Me too. Rowling's killing off characters was okay because it ramped up the stakes and Harry's resolve to kill Voldemort. If Dumbledore could die then anyone could, and that made Harry's quest even more intense and dangerous.


----------



## Komiza (Sep 19, 2011)

The only fiction I enjoy is a credible story. For that reason I've never liked science fiction because it seems the writer has free rein with reality... 'just as the giant scary insect-looking thing bore down on Jane, she reached for her 64GB Apple iTime and escaped back to the 20th century'. I hate that (unless Apple really are working on an iTime, in which case I'd love it). 

I need the story to be credible. Real people die. Good people die not just the villains but the heroes too. No I don't like it when the good people in a story die. Death is sad but it's real and that's the most important thing in a story - for me.

Amaranth


----------



## thegreywolf (Sep 21, 2011)

Done well I think that it can really enhance the appeal of the story. I think that it takes a certain amount of bravery to kill off major characters and to me it is an indication that the author has lots of potential. 

A recent example is George R R Martins A Song of Ice and Fire series, lots of characters being killed off, but it is not inhibiting the story but rather feeding it the fuel required to continue. 

I think oft times people are too geared towards the grand finale where they have all their characters in a room with tankards of frothing ale toasting how well they have done, to have a story where there are a number of empty seats in that room gives the scene an extra poignancy.

GreyWolf


----------



## NikiBurnham (Jul 23, 2011)

As many others have said, it depends.

I recently read a book from the UK (James Jackson's REALM) set during the Spanish Armada with a young spy as the main character. Made perfect sense for certain characters to die, because times were violent and there were several battle scenes in the book. Even one main character, a very three-dimensional person in whom readers would be very invested, dies near the end. I didn't like it, but the death made sense to me. On the other hand, there was another death near the end of the book that drove me batty. It was one that may have been realistic, but I didn't see the WHY for it. I grumbled about it for weeks after finishing the book. 

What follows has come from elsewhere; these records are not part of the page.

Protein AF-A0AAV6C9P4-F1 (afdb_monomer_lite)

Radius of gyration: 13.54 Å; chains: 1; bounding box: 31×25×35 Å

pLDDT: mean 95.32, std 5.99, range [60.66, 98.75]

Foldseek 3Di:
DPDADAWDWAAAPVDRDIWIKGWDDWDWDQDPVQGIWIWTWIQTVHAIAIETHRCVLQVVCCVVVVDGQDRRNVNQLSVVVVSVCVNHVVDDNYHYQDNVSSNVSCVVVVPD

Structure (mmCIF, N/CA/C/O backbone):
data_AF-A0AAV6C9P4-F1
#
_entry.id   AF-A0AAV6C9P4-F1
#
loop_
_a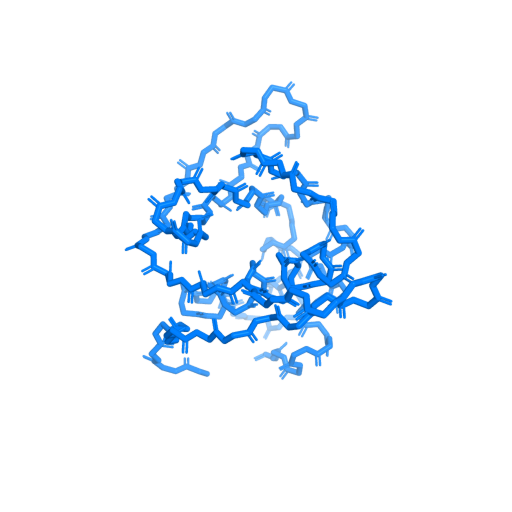tom_site.group_PDB
_atom_site.id
_atom_site.type_symbol
_atom_site.label_atom_id
_atom_site.label_alt_id
_atom_site.label_comp_id
_atom_site.label_asym_id
_atom_site.label_entity_id
_atom_site.label_seq_id
_atom_site.pdbx_PDB_ins_code
_atom_site.Cartn_x
_atom_site.Cartn_y
_atom_site.Cartn_z
_atom_site.occupancy
_atom_site.B_iso_or_equiv
_atom_site.auth_seq_id
_atom_site.auth_comp_id
_atom_site.auth_asym_id
_atom_site.auth_atom_id
_atom_site.pdbx_PDB_model_num
ATOM 1 N N . MET A 1 1 ? 4.597 -0.289 14.823 1.00 82.19 1 MET A N 1
ATOM 2 C CA . MET A 1 1 ? 5.585 0.328 13.903 1.00 82.19 1 MET A CA 1
ATOM 3 C C . MET A 1 1 ? 5.652 1.817 14.221 1.00 82.19 1 MET A C 1
ATOM 5 O O . MET A 1 1 ? 4.592 2.397 14.403 1.00 82.19 1 MET A O 1
ATOM 9 N N . SER A 1 2 ? 6.837 2.422 14.364 1.00 86.06 2 SER A N 1
ATOM 10 C CA . SER A 1 2 ? 6.982 3.835 14.787 1.00 86.06 2 SER A CA 1
ATOM 11 C C . SER A 1 2 ? 7.635 4.753 13.752 1.00 86.06 2 SER A C 1
ATOM 13 O O . SER A 1 2 ? 7.691 5.959 13.964 1.00 86.06 2 SER A O 1
ATOM 15 N N . GLU A 1 3 ? 8.137 4.191 12.656 1.00 94.19 3 GLU A N 1
ATOM 16 C CA . GLU A 1 3 ? 8.755 4.921 11.549 1.00 94.19 3 GLU A CA 1
ATOM 17 C C . GLU A 1 3 ? 8.065 4.528 10.244 1.00 94.19 3 GLU A C 1
ATOM 19 O O . GLU A 1 3 ? 7.520 3.425 10.141 1.00 94.19 3 GLU A O 1
ATOM 24 N N . PHE A 1 4 ? 8.093 5.418 9.253 1.00 96.12 4 PHE A N 1
ATOM 25 C CA . PHE A 1 4 ? 7.609 5.118 7.907 1.00 96.12 4 PHE A CA 1
ATOM 26 C C . PHE A 1 4 ? 8.419 3.994 7.259 1.00 96.12 4 PHE A C 1
ATOM 28 O O . PHE A 1 4 ? 9.581 3.765 7.603 1.00 96.12 4 PHE A O 1
ATOM 35 N N . VAL A 1 5 ? 7.807 3.303 6.297 1.00 96.75 5 VAL A N 1
ATOM 36 C CA . VAL A 1 5 ? 8.507 2.294 5.498 1.00 96.75 5 VAL A CA 1
ATOM 37 C C . VAL A 1 5 ? 9.726 2.912 4.796 1.00 96.75 5 VAL A C 1
ATOM 39 O O . VAL A 1 5 ? 9.629 3.942 4.127 1.00 96.75 5 VAL A O 1
ATOM 42 N N . GLY A 1 6 ? 10.893 2.294 4.985 1.00 96.00 6 GLY A N 1
ATOM 43 C CA . GLY A 1 6 ? 12.137 2.710 4.336 1.00 96.00 6 GLY A CA 1
ATOM 44 C C . GLY A 1 6 ? 12.179 2.341 2.852 1.00 96.00 6 GLY A C 1
ATOM 45 O O . GLY A 1 6 ? 11.241 1.761 2.312 1.00 96.00 6 GLY A O 1
ATOM 46 N N . THR A 1 7 ? 13.290 2.646 2.181 1.00 97.62 7 THR A N 1
ATOM 47 C CA . THR A 1 7 ? 13.524 2.185 0.803 1.00 97.62 7 THR A CA 1
ATOM 48 C C . THR A 1 7 ? 13.666 0.664 0.760 1.00 97.62 7 THR A C 1
ATOM 50 O O . THR A 1 7 ? 14.384 0.088 1.579 1.00 97.62 7 THR A O 1
ATOM 53 N N . PHE A 1 8 ? 13.032 0.014 -0.217 1.00 97.94 8 PHE A N 1
ATOM 54 C CA . PHE A 1 8 ? 13.115 -1.433 -0.412 1.00 97.94 8 PHE A CA 1
ATOM 55 C C . PHE A 1 8 ? 13.191 -1.820 -1.892 1.00 97.94 8 PHE A C 1
ATOM 57 O O . PHE A 1 8 ? 12.738 -1.089 -2.772 1.00 97.94 8 PHE A O 1
ATOM 64 N N . GLY A 1 9 ? 13.777 -2.989 -2.159 1.00 97.69 9 GLY A N 1
ATOM 65 C CA . GLY A 1 9 ? 13.805 -3.600 -3.485 1.00 97.69 9 GLY A CA 1
ATOM 66 C C . GLY A 1 9 ? 12.674 -4.611 -3.661 1.00 97.69 9 GLY A C 1
ATOM 67 O O . GLY A 1 9 ? 12.362 -5.349 -2.725 1.00 97.69 9 GLY A O 1
ATOM 68 N N . VAL A 1 10 ? 12.091 -4.677 -4.856 1.00 97.94 10 VAL A N 1
ATOM 69 C CA . VAL A 1 10 ? 11.089 -5.686 -5.223 1.00 97.94 10 VAL A CA 1
ATOM 70 C C . VAL A 1 10 ? 11.569 -6.454 -6.455 1.00 97.94 10 VAL A C 1
ATOM 72 O O . VAL A 1 10 ? 11.605 -5.867 -7.535 1.00 97.94 10 VAL A O 1
ATOM 75 N N . PRO A 1 11 ? 11.962 -7.734 -6.329 1.00 97.25 11 PRO A N 1
ATOM 76 C CA . PRO A 1 11 ? 12.299 -8.550 -7.491 1.00 97.25 11 PRO A CA 1
ATOM 77 C C . PRO A 1 11 ? 11.036 -8.905 -8.281 1.00 97.25 11 PRO A C 1
ATOM 79 O O . PRO A 1 11 ? 9.987 -9.169 -7.687 1.00 97.25 11 PRO A O 1
ATOM 82 N N . SER A 1 12 ? 11.142 -8.933 -9.607 1.00 95.88 12 SER A N 1
ATOM 83 C CA . SER A 1 12 ? 10.102 -9.497 -10.466 1.00 95.88 12 SER A CA 1
ATOM 84 C C . SER A 1 12 ? 10.066 -11.026 -10.347 1.00 95.88 12 SER A C 1
ATOM 86 O O . SER A 1 12 ? 11.094 -11.676 -10.166 1.00 95.88 12 SER A O 1
ATOM 88 N N . ASN A 1 13 ? 8.872 -11.612 -10.470 1.00 94.75 13 ASN A N 1
ATOM 89 C CA . ASN A 1 13 ? 8.681 -13.058 -10.614 1.00 94.75 13 ASN A CA 1
ATOM 90 C C . ASN A 1 13 ? 8.673 -13.513 -12.083 1.00 94.75 13 ASN A C 1
ATOM 92 O O . ASN A 1 13 ? 8.645 -14.716 -12.348 1.00 94.75 13 ASN A O 1
ATOM 96 N N . LEU A 1 14 ? 8.627 -12.573 -13.030 1.00 92.50 14 LEU A N 1
ATOM 97 C CA . LEU A 1 14 ? 8.494 -12.843 -14.464 1.00 92.50 14 LEU A CA 1
ATOM 98 C C . LEU A 1 14 ? 9.808 -12.619 -15.221 1.00 92.50 14 LEU A C 1
ATOM 100 O O . LEU A 1 14 ? 10.035 -13.254 -16.252 1.00 92.50 14 LEU A O 1
ATOM 104 N N . THR A 1 15 ? 10.677 -11.747 -14.709 1.00 93.31 15 THR A N 1
ATOM 105 C CA . THR A 1 15 ? 11.967 -11.393 -15.314 1.00 93.31 15 THR A CA 1
ATOM 106 C C . THR A 1 15 ? 13.063 -11.252 -14.252 1.00 93.31 15 THR A C 1
ATOM 108 O O . THR A 1 15 ? 12.794 -11.298 -13.056 1.00 93.31 15 THR A O 1
ATOM 111 N N . ASP A 1 16 ? 14.307 -11.029 -14.686 1.00 92.88 16 ASP A N 1
ATOM 112 C CA . ASP A 1 16 ? 15.440 -10.714 -13.799 1.00 92.88 16 ASP A CA 1
ATOM 113 C C . ASP A 1 16 ? 15.457 -9.237 -13.339 1.00 92.88 16 ASP A C 1
ATOM 115 O O . ASP A 1 16 ? 16.458 -8.751 -12.802 1.00 92.88 16 ASP A O 1
ATOM 119 N N . ALA A 1 17 ? 14.378 -8.486 -13.582 1.00 91.19 17 ALA A N 1
ATOM 120 C CA . ALA A 1 17 ? 14.265 -7.098 -13.160 1.00 91.19 17 ALA A CA 1
ATOM 121 C C . ALA A 1 17 ? 14.021 -6.976 -11.646 1.00 91.19 17 ALA A C 1
ATOM 123 O O . ALA A 1 17 ? 13.440 -7.851 -11.001 1.00 91.19 17 ALA A O 1
ATOM 124 N N . ALA A 1 18 ? 14.432 -5.841 -11.079 1.00 95.31 18 ALA A N 1
ATOM 125 C CA . ALA A 1 18 ? 14.110 -5.469 -9.710 1.00 95.31 18 ALA A CA 1
ATOM 126 C C . ALA A 1 18 ? 13.793 -3.976 -9.630 1.00 95.31 18 ALA A C 1
ATOM 128 O O . ALA A 1 18 ? 14.540 -3.150 -10.151 1.00 95.31 18 ALA A O 1
ATOM 129 N N . TYR A 1 19 ? 12.713 -3.653 -8.930 1.00 97.62 19 TYR A N 1
ATOM 130 C CA . TYR A 1 19 ? 12.241 -2.292 -8.713 1.00 97.62 19 TYR A CA 1
ATOM 131 C C . TYR A 1 19 ? 12.828 -1.722 -7.423 1.00 97.62 19 TYR A C 1
ATOM 133 O O . TYR A 1 19 ? 12.826 -2.402 -6.393 1.00 97.62 19 TYR A O 1
ATOM 141 N N . GLN A 1 20 ? 13.288 -0.472 -7.437 1.00 98.25 20 GLN A N 1
ATOM 142 C CA . GLN A 1 20 ? 13.605 0.281 -6.222 1.00 98.25 20 GLN A CA 1
ATOM 143 C C . GLN A 1 20 ? 12.415 1.144 -5.818 1.00 98.25 20 GLN A C 1
ATOM 145 O O . GLN A 1 20 ? 11.982 2.014 -6.572 1.00 98.25 20 GLN A O 1
ATOM 150 N N . VAL A 1 21 ? 11.904 0.929 -4.607 1.00 98.50 21 VAL A N 1
ATOM 151 C CA . VAL A 1 21 ? 10.715 1.605 -4.089 1.00 98.50 21 VAL A CA 1
ATOM 152 C C . VAL A 1 21 ? 11.086 2.458 -2.885 1.00 98.50 21 VAL A C 1
ATOM 154 O O . VAL A 1 21 ? 11.675 1.971 -1.923 1.00 98.50 21 VAL A O 1
ATOM 157 N N . CYS A 1 22 ? 10.717 3.735 -2.922 1.00 98.25 22 CYS A N 1
ATOM 158 C CA . CYS A 1 22 ? 10.926 4.680 -1.828 1.00 98.25 22 CYS A CA 1
ATOM 159 C C . CYS A 1 22 ? 9.606 5.358 -1.454 1.00 98.25 22 CYS A C 1
ATOM 161 O O . CYS A 1 22 ? 8.921 5.908 -2.319 1.00 98.25 22 CYS A O 1
ATOM 163 N N . PHE A 1 23 ? 9.241 5.324 -0.173 1.00 98.44 23 PHE A N 1
ATOM 164 C CA . PHE A 1 23 ? 8.103 6.084 0.338 1.00 98.44 23 PHE A CA 1
ATOM 165 C C . PHE A 1 23 ? 8.353 7.589 0.210 1.00 98.44 23 PHE A C 1
ATOM 167 O O . PHE A 1 23 ? 9.455 8.073 0.461 1.00 98.44 23 PHE A O 1
ATOM 174 N N . SER A 1 24 ? 7.317 8.340 -0.168 1.00 98.25 24 SER A N 1
ATOM 175 C CA . SER A 1 24 ? 7.391 9.798 -0.267 1.00 98.25 24 SER A CA 1
ATOM 176 C C . SER A 1 24 ? 6.528 10.496 0.781 1.00 98.25 24 SER A C 1
ATOM 178 O O . SER A 1 24 ? 7.044 11.306 1.545 1.00 98.25 24 SER A O 1
ATOM 180 N N . HIS A 1 25 ? 5.219 10.243 0.774 1.00 98.12 25 HIS A N 1
ATOM 181 C CA . HIS A 1 25 ? 4.241 10.855 1.679 1.00 98.12 25 HIS A CA 1
ATOM 182 C C . HIS A 1 25 ? 2.886 10.146 1.556 1.00 98.12 25 HIS A C 1
ATOM 184 O O . HIS A 1 25 ? 2.672 9.360 0.630 1.00 98.12 25 HIS A O 1
ATOM 190 N N . LEU A 1 26 ? 1.964 10.475 2.462 1.00 97.25 26 LEU A N 1
ATOM 191 C CA . LEU A 1 26 ? 0.560 10.082 2.402 1.00 97.25 26 LEU A CA 1
ATOM 192 C C . LEU A 1 26 ? -0.369 11.278 2.662 1.00 97.25 26 LEU A C 1
ATOM 194 O O . LEU A 1 26 ? 0.046 12.265 3.270 1.00 97.25 26 LEU A O 1
ATOM 198 N N . TRP A 1 27 ? -1.608 11.197 2.183 1.00 97.44 27 TRP A N 1
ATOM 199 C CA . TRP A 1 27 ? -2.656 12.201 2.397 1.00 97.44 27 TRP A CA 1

Must say:  Other than that one death, I thought the book was fantastic. If you like gritty historical adventure, I highly recommend it.


----------



## Kimberly Llewellyn (Aug 18, 2011)

I'd read a "rock climbing mystery" a while back. The protagonist was murdered halfway through the book and then a new protagonist took over. If the goal was to make me care and then shock the "hey" out of me, then the effect worked. I never forgot it. But, do I like emotionally investing in a protag for 150 pages only for them to die off? No, I don't think so. I understand killing off a likable character, or the protag dying at the end tragically, but the main character halfway? What a stunner.


----------



## anguabell (Jan 9, 2011)

I do not like when authors kill off children just for the sake of bringing a melodramatic and heart-tugging turning point to the story. It seems to happen more often in the British literature - perhaps a Dickensian tradition of some sort?
On the other hand, it is a bit annoying when crime writers only kill bad guys. This is one of the worst problems with the entire "cozy" genre. You can pretty much tell in Chapter One who is going to be a victim.


----------



## Iain Manson (Apr 3, 2011)

anguabell said:


> I do not like when authors kill off children just for the sake of bringing a melodramatic and heart-tugging turning point to the story. It seems to happen more often in the British literature - perhaps a Dickensian tradition of some sort?


You're right, it's very Dickensian. Old Charlie did it all the time, but I reckon the kids usually had it coming. I recently read _The Old Curiosity Shop_, and I was ecstatic when Little Nell popped her clogs. She'd really been getting on my nerves.


----------



## rmack (Sep 27, 2011)

I find it hard to let go of series characters that I followed over a few books. But sometimes change is necessary to keep the series fresh, and piling on minor characters can make it tough to read a series novel as a stand alone. When that time comes, killing off a character can certainly raise the stakes in a novel.


----------



## Alain Gomez (Nov 12, 2010)

joshtremino said:


> I was reading a zombie novel a few weeks ago, and one thing really struck me. The author killed off plenty of characters. They weren't random people on the street either. He gave them vivid back stories and made it really easy to care about them even though they sometimes only made it through a few pages. This really impressed me. It feels like a ton of stories (whether it's TV, movies, or books) refuse to actually let anyone die.
> 
> So how do you feel when characters die?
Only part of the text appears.